O c’è più Europa o non ci sarà futuro, amava dire Gianni Agnelli, leader storico dell’industria, radici profondamente italiane, convinte inclinazioni europeiste, forti legami americani. E oggi, a vent’anni dalla sua morte, vale la pena rimemorarne la lezione, proprio nel cuore di una stagione di drammatiche trasformazioni politiche e sociali e di straordinarie sfide economiche, per confermare che bisogna insistere sull’Europa, nonostante tutto. E guardare dunque verso l’orizzonte di una maggiore e migliore integrazione europea, per costruire sviluppo sostenibile a vantaggio della Next Generation Ue. Consapevoli come siamo che crescita economica, coesione sociale e difesa della democrazia liberale – il grande patrimonio europeo, appunto – hanno un futuro solo se strettamente intrecciati, in un sistema di valori e scelte politiche coraggiose.

“Più aiuti di Stato significa meno Europa. Più politica industriale comune vuol dire, invece, maggiore e migliore sviluppo”, sostengono concordi le imprese italiane riunite in Confindustria. Che, proprio sulla necessità di una risposta efficace ai venti di protezionismo che soffiano sul mondo (ne abbiamo parlato nel blog di due settimane fa) e rischiano di deprimere i commerci internazionali e dunque la crescita, hanno avviato da tempo una iniziativa per coinvolgere anche le associazioni imprenditoriali di Francia e Germania e organizzare una pressione comune sulla Commissione Ue a Bruxelles in nome di una maggiore e migliore competitività di tutto il sistema delle imprese europee.

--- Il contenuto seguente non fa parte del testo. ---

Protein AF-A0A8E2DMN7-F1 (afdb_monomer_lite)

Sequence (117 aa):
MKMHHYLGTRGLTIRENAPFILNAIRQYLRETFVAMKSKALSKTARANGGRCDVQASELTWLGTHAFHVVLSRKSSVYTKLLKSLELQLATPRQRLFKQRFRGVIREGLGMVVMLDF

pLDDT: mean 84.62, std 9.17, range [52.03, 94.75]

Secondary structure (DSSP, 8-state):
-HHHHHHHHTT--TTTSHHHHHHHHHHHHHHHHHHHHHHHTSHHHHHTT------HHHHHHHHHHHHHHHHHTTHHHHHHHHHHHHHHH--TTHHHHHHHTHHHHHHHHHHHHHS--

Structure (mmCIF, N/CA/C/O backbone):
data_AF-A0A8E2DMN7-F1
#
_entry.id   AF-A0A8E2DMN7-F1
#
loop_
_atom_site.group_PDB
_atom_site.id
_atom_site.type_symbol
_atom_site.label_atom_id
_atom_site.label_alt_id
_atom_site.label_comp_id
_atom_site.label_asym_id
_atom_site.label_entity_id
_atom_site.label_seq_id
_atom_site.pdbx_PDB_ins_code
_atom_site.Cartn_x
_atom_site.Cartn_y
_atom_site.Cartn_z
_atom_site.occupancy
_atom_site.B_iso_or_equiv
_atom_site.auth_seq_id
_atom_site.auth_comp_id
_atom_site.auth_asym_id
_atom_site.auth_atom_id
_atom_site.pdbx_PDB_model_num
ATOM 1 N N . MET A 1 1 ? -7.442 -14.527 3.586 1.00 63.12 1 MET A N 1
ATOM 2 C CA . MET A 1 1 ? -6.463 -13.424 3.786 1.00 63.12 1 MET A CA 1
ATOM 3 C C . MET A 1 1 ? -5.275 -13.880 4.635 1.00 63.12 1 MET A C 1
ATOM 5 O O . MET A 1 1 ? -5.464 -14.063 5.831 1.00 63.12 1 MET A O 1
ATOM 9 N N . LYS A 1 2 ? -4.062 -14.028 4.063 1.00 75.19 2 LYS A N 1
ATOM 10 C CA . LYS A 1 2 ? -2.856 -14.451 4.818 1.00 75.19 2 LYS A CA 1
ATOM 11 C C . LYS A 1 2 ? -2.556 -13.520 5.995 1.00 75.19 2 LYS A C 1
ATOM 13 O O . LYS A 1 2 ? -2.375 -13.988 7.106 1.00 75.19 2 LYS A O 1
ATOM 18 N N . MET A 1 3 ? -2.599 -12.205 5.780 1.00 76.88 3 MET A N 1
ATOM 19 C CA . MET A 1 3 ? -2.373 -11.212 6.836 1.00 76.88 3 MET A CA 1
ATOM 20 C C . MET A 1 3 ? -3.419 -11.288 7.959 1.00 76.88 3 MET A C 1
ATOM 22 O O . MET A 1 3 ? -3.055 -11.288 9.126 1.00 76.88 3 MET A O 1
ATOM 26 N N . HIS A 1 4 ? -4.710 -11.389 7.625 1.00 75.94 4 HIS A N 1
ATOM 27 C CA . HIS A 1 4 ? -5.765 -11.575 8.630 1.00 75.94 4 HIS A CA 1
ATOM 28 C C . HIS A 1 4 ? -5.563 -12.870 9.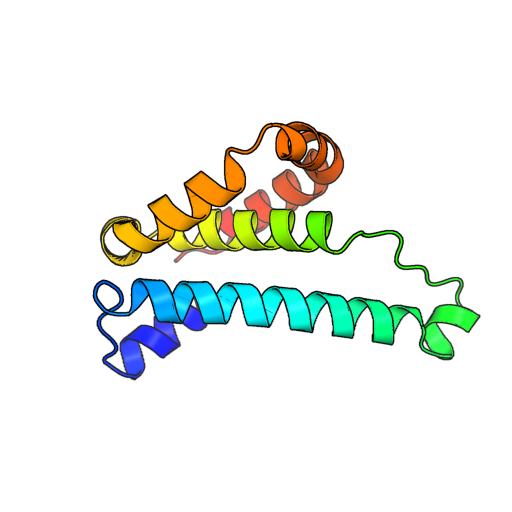423 1.00 75.94 4 HIS A C 1
ATOM 30 O O . HIS A 1 4 ? -5.649 -12.856 10.644 1.00 75.94 4 HIS A O 1
ATOM 36 N N . HIS A 1 5 ? -5.229 -13.960 8.728 1.00 77.88 5 HIS A N 1
ATOM 37 C CA . HIS A 1 5 ? -4.932 -15.242 9.351 1.00 77.88 5 HIS A CA 1
ATOM 38 C C . HIS A 1 5 ? -3.726 -15.142 10.296 1.00 77.88 5 HIS A C 1
ATOM 40 O O . HIS A 1 5 ? -3.844 -15.540 11.444 1.00 77.88 5 HIS A O 1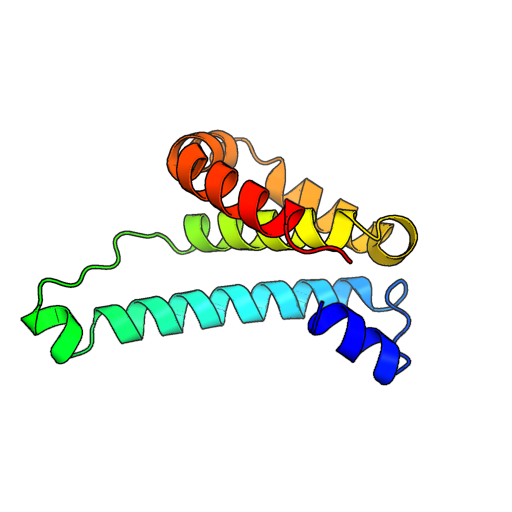
ATOM 46 N N . TYR A 1 6 ? -2.616 -14.523 9.874 1.00 78.88 6 TYR A N 1
ATOM 47 C CA . TYR A 1 6 ? -1.438 -14.307 10.726 1.00 78.88 6 TYR A CA 1
ATOM 48 C C . TYR A 1 6 ? -1.716 -13.424 11.946 1.00 78.88 6 TYR A C 1
ATOM 50 O O . TYR A 1 6 ? -1.163 -13.665 13.015 1.00 78.88 6 TYR A O 1
ATOM 58 N N . LEU A 1 7 ? -2.550 -12.392 11.798 1.00 76.25 7 LEU A N 1
ATOM 59 C CA . LEU A 1 7 ? -2.931 -11.525 12.915 1.00 76.25 7 LEU A CA 1
ATOM 60 C C . LEU A 1 7 ? -3.823 -12.273 13.916 1.00 76.25 7 LEU A C 1
ATOM 62 O O . LEU A 1 7 ? -3.627 -12.131 15.119 1.00 76.25 7 LEU A O 1
ATOM 66 N N . GLY A 1 8 ? -4.748 -13.100 13.418 1.00 72.69 8 GLY A N 1
ATOM 67 C CA . GLY A 1 8 ? -5.621 -13.934 14.243 1.00 72.69 8 GLY A CA 1
ATOM 68 C C . GLY A 1 8 ? -4.871 -15.046 14.980 1.00 72.69 8 GLY A C 1
ATOM 69 O O . GLY A 1 8 ? -5.050 -15.200 16.182 1.00 72.69 8 GLY A O 1
ATOM 70 N N . THR A 1 9 ? -3.982 -15.780 14.301 1.00 75.12 9 THR A N 1
ATOM 71 C CA . THR A 1 9 ? -3.227 -16.892 14.910 1.00 75.12 9 THR A CA 1
ATOM 72 C C . THR A 1 9 ? -2.191 -16.439 15.934 1.00 75.12 9 THR A C 1
ATOM 74 O O . THR A 1 9 ? -1.844 -17.209 16.822 1.00 75.12 9 THR A O 1
ATOM 77 N N . ARG A 1 10 ? -1.711 -15.191 15.851 1.00 66.69 10 ARG A N 1
ATOM 78 C CA . ARG A 1 10 ? -0.772 -14.610 16.826 1.00 66.69 10 ARG A CA 1
ATOM 79 C C . ARG A 1 10 ? -1.445 -13.890 17.999 1.00 66.69 10 ARG A C 1
ATOM 81 O O . ARG A 1 10 ? -0.737 -13.292 18.801 1.00 66.69 10 ARG A O 1
ATOM 88 N N . GLY A 1 11 ? -2.779 -13.902 18.092 1.00 65.56 11 GLY A N 1
ATOM 89 C CA . GLY A 1 11 ? -3.509 -13.252 19.189 1.00 65.56 11 GLY A CA 1
ATOM 90 C C . GLY A 1 11 ? -3.347 -11.728 19.237 1.00 65.56 11 GLY A C 1
ATOM 91 O O . GLY A 1 11 ? -3.595 -11.112 20.268 1.00 65.56 11 GLY A O 1
ATOM 92 N N . LEU A 1 12 ? -2.917 -11.097 18.137 1.00 70.44 12 LEU A N 1
ATOM 93 C CA . LEU A 1 12 ? -2.733 -9.650 18.089 1.00 70.44 12 LEU A CA 1
ATOM 94 C C . LEU A 1 12 ? -4.095 -8.966 17.962 1.00 70.44 12 LEU A C 1
ATOM 96 O O . LEU A 1 12 ? -4.761 -9.071 16.928 1.00 70.44 12 LEU A O 1
ATOM 100 N N . THR A 1 13 ? -4.484 -8.188 18.973 1.00 77.06 13 THR A N 1
ATOM 101 C CA . THR A 1 13 ? -5.680 -7.348 18.892 1.00 77.06 13 THR A CA 1
ATOM 102 C C . THR A 1 13 ? -5.479 -6.288 17.808 1.00 77.06 13 THR A C 1
ATOM 104 O O . THR A 1 13 ? -4.767 -5.295 17.983 1.00 77.06 13 THR A O 1
ATOM 107 N N . ILE A 1 14 ? -6.118 -6.486 16.654 1.00 76.50 14 ILE A N 1
ATOM 108 C CA . ILE A 1 14 ? -5.993 -5.619 15.469 1.00 76.50 14 ILE A CA 1
ATOM 109 C C . ILE A 1 14 ? -6.331 -4.154 15.794 1.00 76.50 14 ILE A C 1
ATOM 111 O O . ILE A 1 14 ? -5.721 -3.233 15.251 1.00 76.50 14 ILE A O 1
ATOM 115 N N . ARG A 1 15 ? -7.281 -3.930 16.710 1.00 72.38 15 ARG A N 1
ATOM 116 C CA . ARG A 1 15 ? -7.710 -2.589 17.140 1.00 72.38 15 ARG A CA 1
ATOM 117 C C . ARG A 1 15 ? -6.644 -1.815 17.917 1.00 72.38 15 ARG A C 1
ATOM 119 O O . ARG A 1 15 ? -6.637 -0.585 17.844 1.00 72.38 15 ARG A O 1
ATOM 126 N N . GLU A 1 16 ? -5.789 -2.510 18.654 1.00 78.31 16 GLU A N 1
ATOM 127 C CA . GLU A 1 16 ? -4.727 -1.918 19.480 1.00 78.31 16 GLU A CA 1
ATOM 128 C C . GLU A 1 16 ? -3.452 -1.723 18.658 1.00 78.31 16 GLU A C 1
ATOM 130 O O . GLU A 1 16 ? -2.739 -0.739 18.818 1.00 78.31 16 GLU A O 1
ATOM 135 N N . ASN A 1 17 ? -3.236 -2.599 17.676 1.00 83.94 17 ASN A N 1
ATOM 136 C CA . ASN A 1 17 ? -2.028 -2.633 16.858 1.00 83.94 17 ASN A CA 1
ATOM 137 C C . ASN A 1 17 ? -2.194 -1.960 15.484 1.00 83.94 17 ASN A C 1
ATOM 139 O O . ASN A 1 17 ? -1.370 -2.154 14.591 1.00 83.94 17 ASN A O 1
ATOM 143 N N . ALA A 1 18 ? -3.241 -1.154 15.283 1.00 86.44 18 ALA A N 1
ATOM 144 C CA . ALA A 1 18 ? -3.501 -0.492 14.002 1.00 86.44 18 ALA A CA 1
ATOM 145 C C . ALA A 1 18 ? -2.309 0.347 13.474 1.00 86.44 18 ALA A C 1
ATOM 147 O O . ALA A 1 18 ? -2.018 0.238 12.281 1.00 86.44 18 ALA A O 1
ATOM 148 N N . PRO A 1 19 ? -1.567 1.119 14.301 1.00 89.44 19 PRO A N 1
ATOM 149 C CA . PRO A 1 19 ? -0.377 1.843 13.840 1.00 89.44 19 PRO A CA 1
ATOM 150 C C . PRO A 1 19 ? 0.758 0.915 13.391 1.00 89.44 19 PRO A C 1
ATOM 152 O O . PRO A 1 19 ? 1.382 1.156 12.359 1.00 89.44 19 PRO A O 1
ATOM 155 N N . PHE A 1 20 ? 0.994 -0.173 14.131 1.00 89.69 20 PHE A N 1
ATOM 156 C CA . PHE A 1 20 ? 1.981 -1.191 13.767 1.00 89.69 20 PHE A CA 1
ATOM 157 C C . PHE A 1 20 ? 1.633 -1.828 12.419 1.00 89.69 20 PHE A C 1
ATOM 159 O O . PHE A 1 20 ? 2.468 -1.888 11.518 1.00 89.69 20 PHE A O 1
ATOM 166 N N . ILE A 1 21 ? 0.370 -2.222 12.249 1.00 90.00 21 ILE A N 1
ATOM 167 C CA . ILE A 1 21 ? -0.127 -2.810 11.007 1.00 90.00 21 ILE A CA 1
ATOM 168 C C . ILE A 1 21 ? 0.021 -1.829 9.835 1.00 90.00 21 ILE A C 1
ATOM 170 O O . ILE A 1 21 ? 0.449 -2.217 8.749 1.00 90.00 21 ILE A O 1
ATOM 174 N N . LEU A 1 22 ? -0.299 -0.552 10.049 1.00 91.50 22 LEU A N 1
ATOM 175 C CA . LEU A 1 22 ? -0.144 0.479 9.028 1.00 91.50 22 LEU A CA 1
ATOM 176 C C . LEU A 1 22 ? 1.321 0.649 8.605 1.00 91.50 22 LEU A C 1
ATOM 178 O O . LEU A 1 22 ? 1.609 0.767 7.413 1.00 91.50 22 LEU A O 1
ATOM 182 N N . ASN A 1 23 ? 2.249 0.633 9.561 1.00 92.56 23 ASN A N 1
ATOM 183 C CA . ASN A 1 23 ? 3.680 0.700 9.276 1.00 92.56 23 ASN A CA 1
ATOM 184 C C . ASN A 1 23 ? 4.174 -0.548 8.535 1.00 92.56 23 ASN A C 1
ATOM 186 O O . ASN A 1 23 ? 4.941 -0.413 7.585 1.00 92.56 23 ASN A O 1
ATOM 190 N N . ALA A 1 24 ? 3.680 -1.736 8.891 1.00 91.94 24 ALA A N 1
ATOM 191 C CA . ALA A 1 24 ? 3.989 -2.971 8.176 1.00 91.94 24 ALA A CA 1
ATOM 192 C C . ALA A 1 24 ? 3.509 -2.924 6.714 1.00 91.94 24 ALA A C 1
ATOM 194 O O . ALA A 1 24 ? 4.262 -3.281 5.811 1.00 91.94 24 ALA A O 1
ATOM 195 N N . ILE A 1 25 ? 2.297 -2.412 6.461 1.00 92.62 25 ILE A N 1
ATOM 196 C CA . ILE A 1 25 ? 1.787 -2.193 5.097 1.00 92.62 25 ILE A CA 1
ATOM 197 C C . ILE A 1 25 ? 2.715 -1.249 4.324 1.00 92.62 25 ILE A C 1
ATOM 199 O O . ILE A 1 25 ? 3.119 -1.558 3.206 1.00 92.62 25 ILE A O 1
ATOM 203 N N . ARG A 1 26 ? 3.095 -0.110 4.915 1.00 93.12 26 ARG A N 1
ATOM 204 C CA . ARG A 1 26 ? 3.991 0.864 4.267 1.00 93.12 26 ARG A CA 1
ATOM 205 C C . ARG A 1 26 ? 5.352 0.263 3.932 1.00 93.12 26 ARG A C 1
ATOM 207 O O . ARG A 1 26 ? 5.841 0.449 2.818 1.00 93.12 26 ARG A O 1
ATOM 214 N N . GLN A 1 27 ? 5.941 -0.463 4.877 1.00 94.56 27 GLN A N 1
ATOM 215 C CA . GLN A 1 27 ? 7.220 -1.136 4.686 1.00 94.56 27 GLN A CA 1
ATOM 216 C C . GLN A 1 27 ? 7.128 -2.161 3.552 1.00 94.56 27 GLN A C 1
ATOM 218 O O . GLN A 1 27 ? 7.941 -2.132 2.632 1.00 94.56 27 GLN A O 1
ATOM 223 N N . TYR A 1 28 ? 6.075 -2.980 3.549 1.00 94.38 28 TYR A N 1
ATOM 224 C CA . TYR A 1 28 ? 5.829 -3.959 2.496 1.00 94.38 28 TYR A CA 1
ATOM 225 C C . TYR A 1 28 ? 5.702 -3.316 1.108 1.00 94.38 28 TYR A C 1
ATOM 227 O O . TYR A 1 28 ? 6.288 -3.803 0.142 1.00 94.38 28 TYR A O 1
ATOM 235 N N . LEU A 1 29 ? 4.986 -2.193 0.983 1.00 94.12 29 LEU A N 1
ATOM 236 C CA . LEU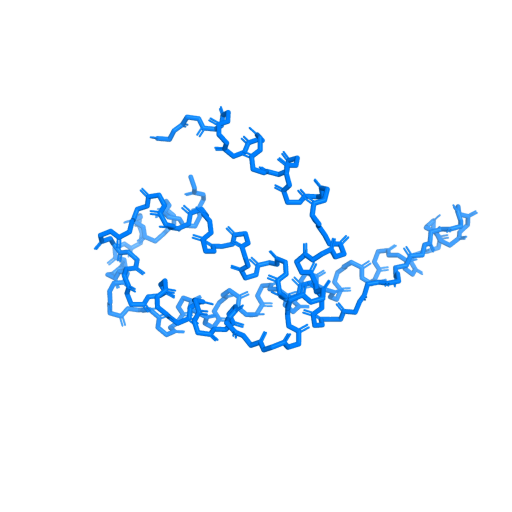 A 1 29 ? 4.859 -1.477 -0.293 1.00 94.12 29 LEU A CA 1
ATOM 237 C C . LEU A 1 29 ? 6.196 -0.898 -0.769 1.00 94.12 29 LEU A C 1
ATOM 239 O O . LEU A 1 29 ? 6.511 -0.967 -1.959 1.00 94.12 29 LEU A O 1
ATOM 243 N N . ARG A 1 30 ? 7.011 -0.375 0.154 1.00 94.38 30 ARG A N 1
ATOM 244 C CA . ARG A 1 30 ? 8.360 0.117 -0.152 1.00 94.38 30 ARG A CA 1
ATOM 245 C C . ARG A 1 30 ? 9.267 -1.011 -0.639 1.00 94.38 30 ARG A C 1
ATOM 247 O O . ARG A 1 30 ? 9.938 -0.855 -1.656 1.00 94.38 30 ARG A O 1
ATOM 254 N N . GLU A 1 31 ? 9.276 -2.140 0.057 1.00 94.62 31 GLU A N 1
ATOM 255 C CA . GLU A 1 31 ? 10.060 -3.316 -0.329 1.00 94.62 31 GLU A CA 1
ATOM 256 C C . GLU A 1 31 ? 9.594 -3.883 -1.670 1.00 94.62 31 GLU A C 1
ATOM 258 O O . GLU A 1 31 ? 10.418 -4.184 -2.532 1.00 94.62 31 GLU A O 1
ATOM 263 N N . THR A 1 32 ? 8.280 -3.927 -1.899 1.00 94.38 32 THR A N 1
ATOM 264 C CA . THR A 1 32 ? 7.697 -4.342 -3.181 1.00 94.38 32 THR A CA 1
ATOM 265 C C . THR A 1 32 ? 8.187 -3.447 -4.317 1.00 94.38 32 THR A C 1
ATOM 267 O O . THR A 1 32 ? 8.603 -3.954 -5.357 1.00 94.38 32 THR A O 1
ATOM 270 N N . PHE A 1 33 ? 8.220 -2.126 -4.120 1.00 94.75 33 PHE A N 1
ATOM 271 C CA . PHE A 1 33 ? 8.753 -1.198 -5.119 1.00 94.75 33 PHE A CA 1
ATOM 272 C C . PHE A 1 33 ? 10.218 -1.485 -5.460 1.00 94.75 33 PHE A C 1
ATOM 274 O O . PHE A 1 33 ? 10.594 -1.537 -6.633 1.00 94.75 33 PHE A O 1
ATOM 281 N N . VAL A 1 34 ? 11.047 -1.680 -4.432 1.00 94.06 34 VAL A N 1
ATOM 282 C CA . VAL A 1 34 ? 12.472 -1.986 -4.596 1.00 94.06 34 VAL A CA 1
ATOM 283 C C . VAL A 1 34 ? 12.651 -3.309 -5.338 1.00 94.06 34 VAL A C 1
ATOM 285 O O . VAL A 1 34 ? 13.415 -3.369 -6.302 1.00 94.06 34 VAL A O 1
ATOM 288 N N . ALA A 1 35 ? 11.903 -4.344 -4.955 1.00 93.38 35 ALA A N 1
ATOM 289 C CA . ALA A 1 35 ? 11.933 -5.646 -5.609 1.00 93.38 35 ALA A CA 1
ATOM 290 C C . ALA A 1 35 ? 11.492 -5.560 -7.079 1.00 93.38 35 ALA A C 1
ATOM 292 O O . ALA A 1 35 ? 12.160 -6.114 -7.953 1.00 93.38 35 ALA A O 1
ATOM 293 N N . MET A 1 36 ? 10.421 -4.817 -7.378 1.00 92.12 36 MET A N 1
ATOM 294 C CA . MET A 1 36 ? 9.956 -4.578 -8.748 1.00 92.12 36 MET A CA 1
ATOM 295 C C . MET A 1 36 ? 11.028 -3.896 -9.600 1.00 92.12 36 MET A C 1
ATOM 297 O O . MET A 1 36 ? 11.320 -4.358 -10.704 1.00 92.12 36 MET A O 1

Ampliare le possibilità di rincorso agli aiuti di Stato, infatti, significherebbe aggravare le asimmetrie tra paesi e strutture d’impresa nazionali, considerando che già adesso più del 77% degli aiuti di Stato riguardano Germania e Francia. C’è il rischio, insomma, di frammentare il mercato interno Ue, di mettere in crisi il mercato unico. E di avvantaggiare solo le economie di quei paesi che hanno spazio di ampliamento del loro debito pubblico.

Meglio, invece, insistere sull’idea, cara per esempio alla Commissaria Ue alla Concorrenza Margrethe Vestager, di un “fondo sovrano” che finanzi settori strategici a livello comunitario, limitando gli aiuti di Stato a “misure mirate”, dato che la difesa del mercato unico è “una linea rossa” da non varcare.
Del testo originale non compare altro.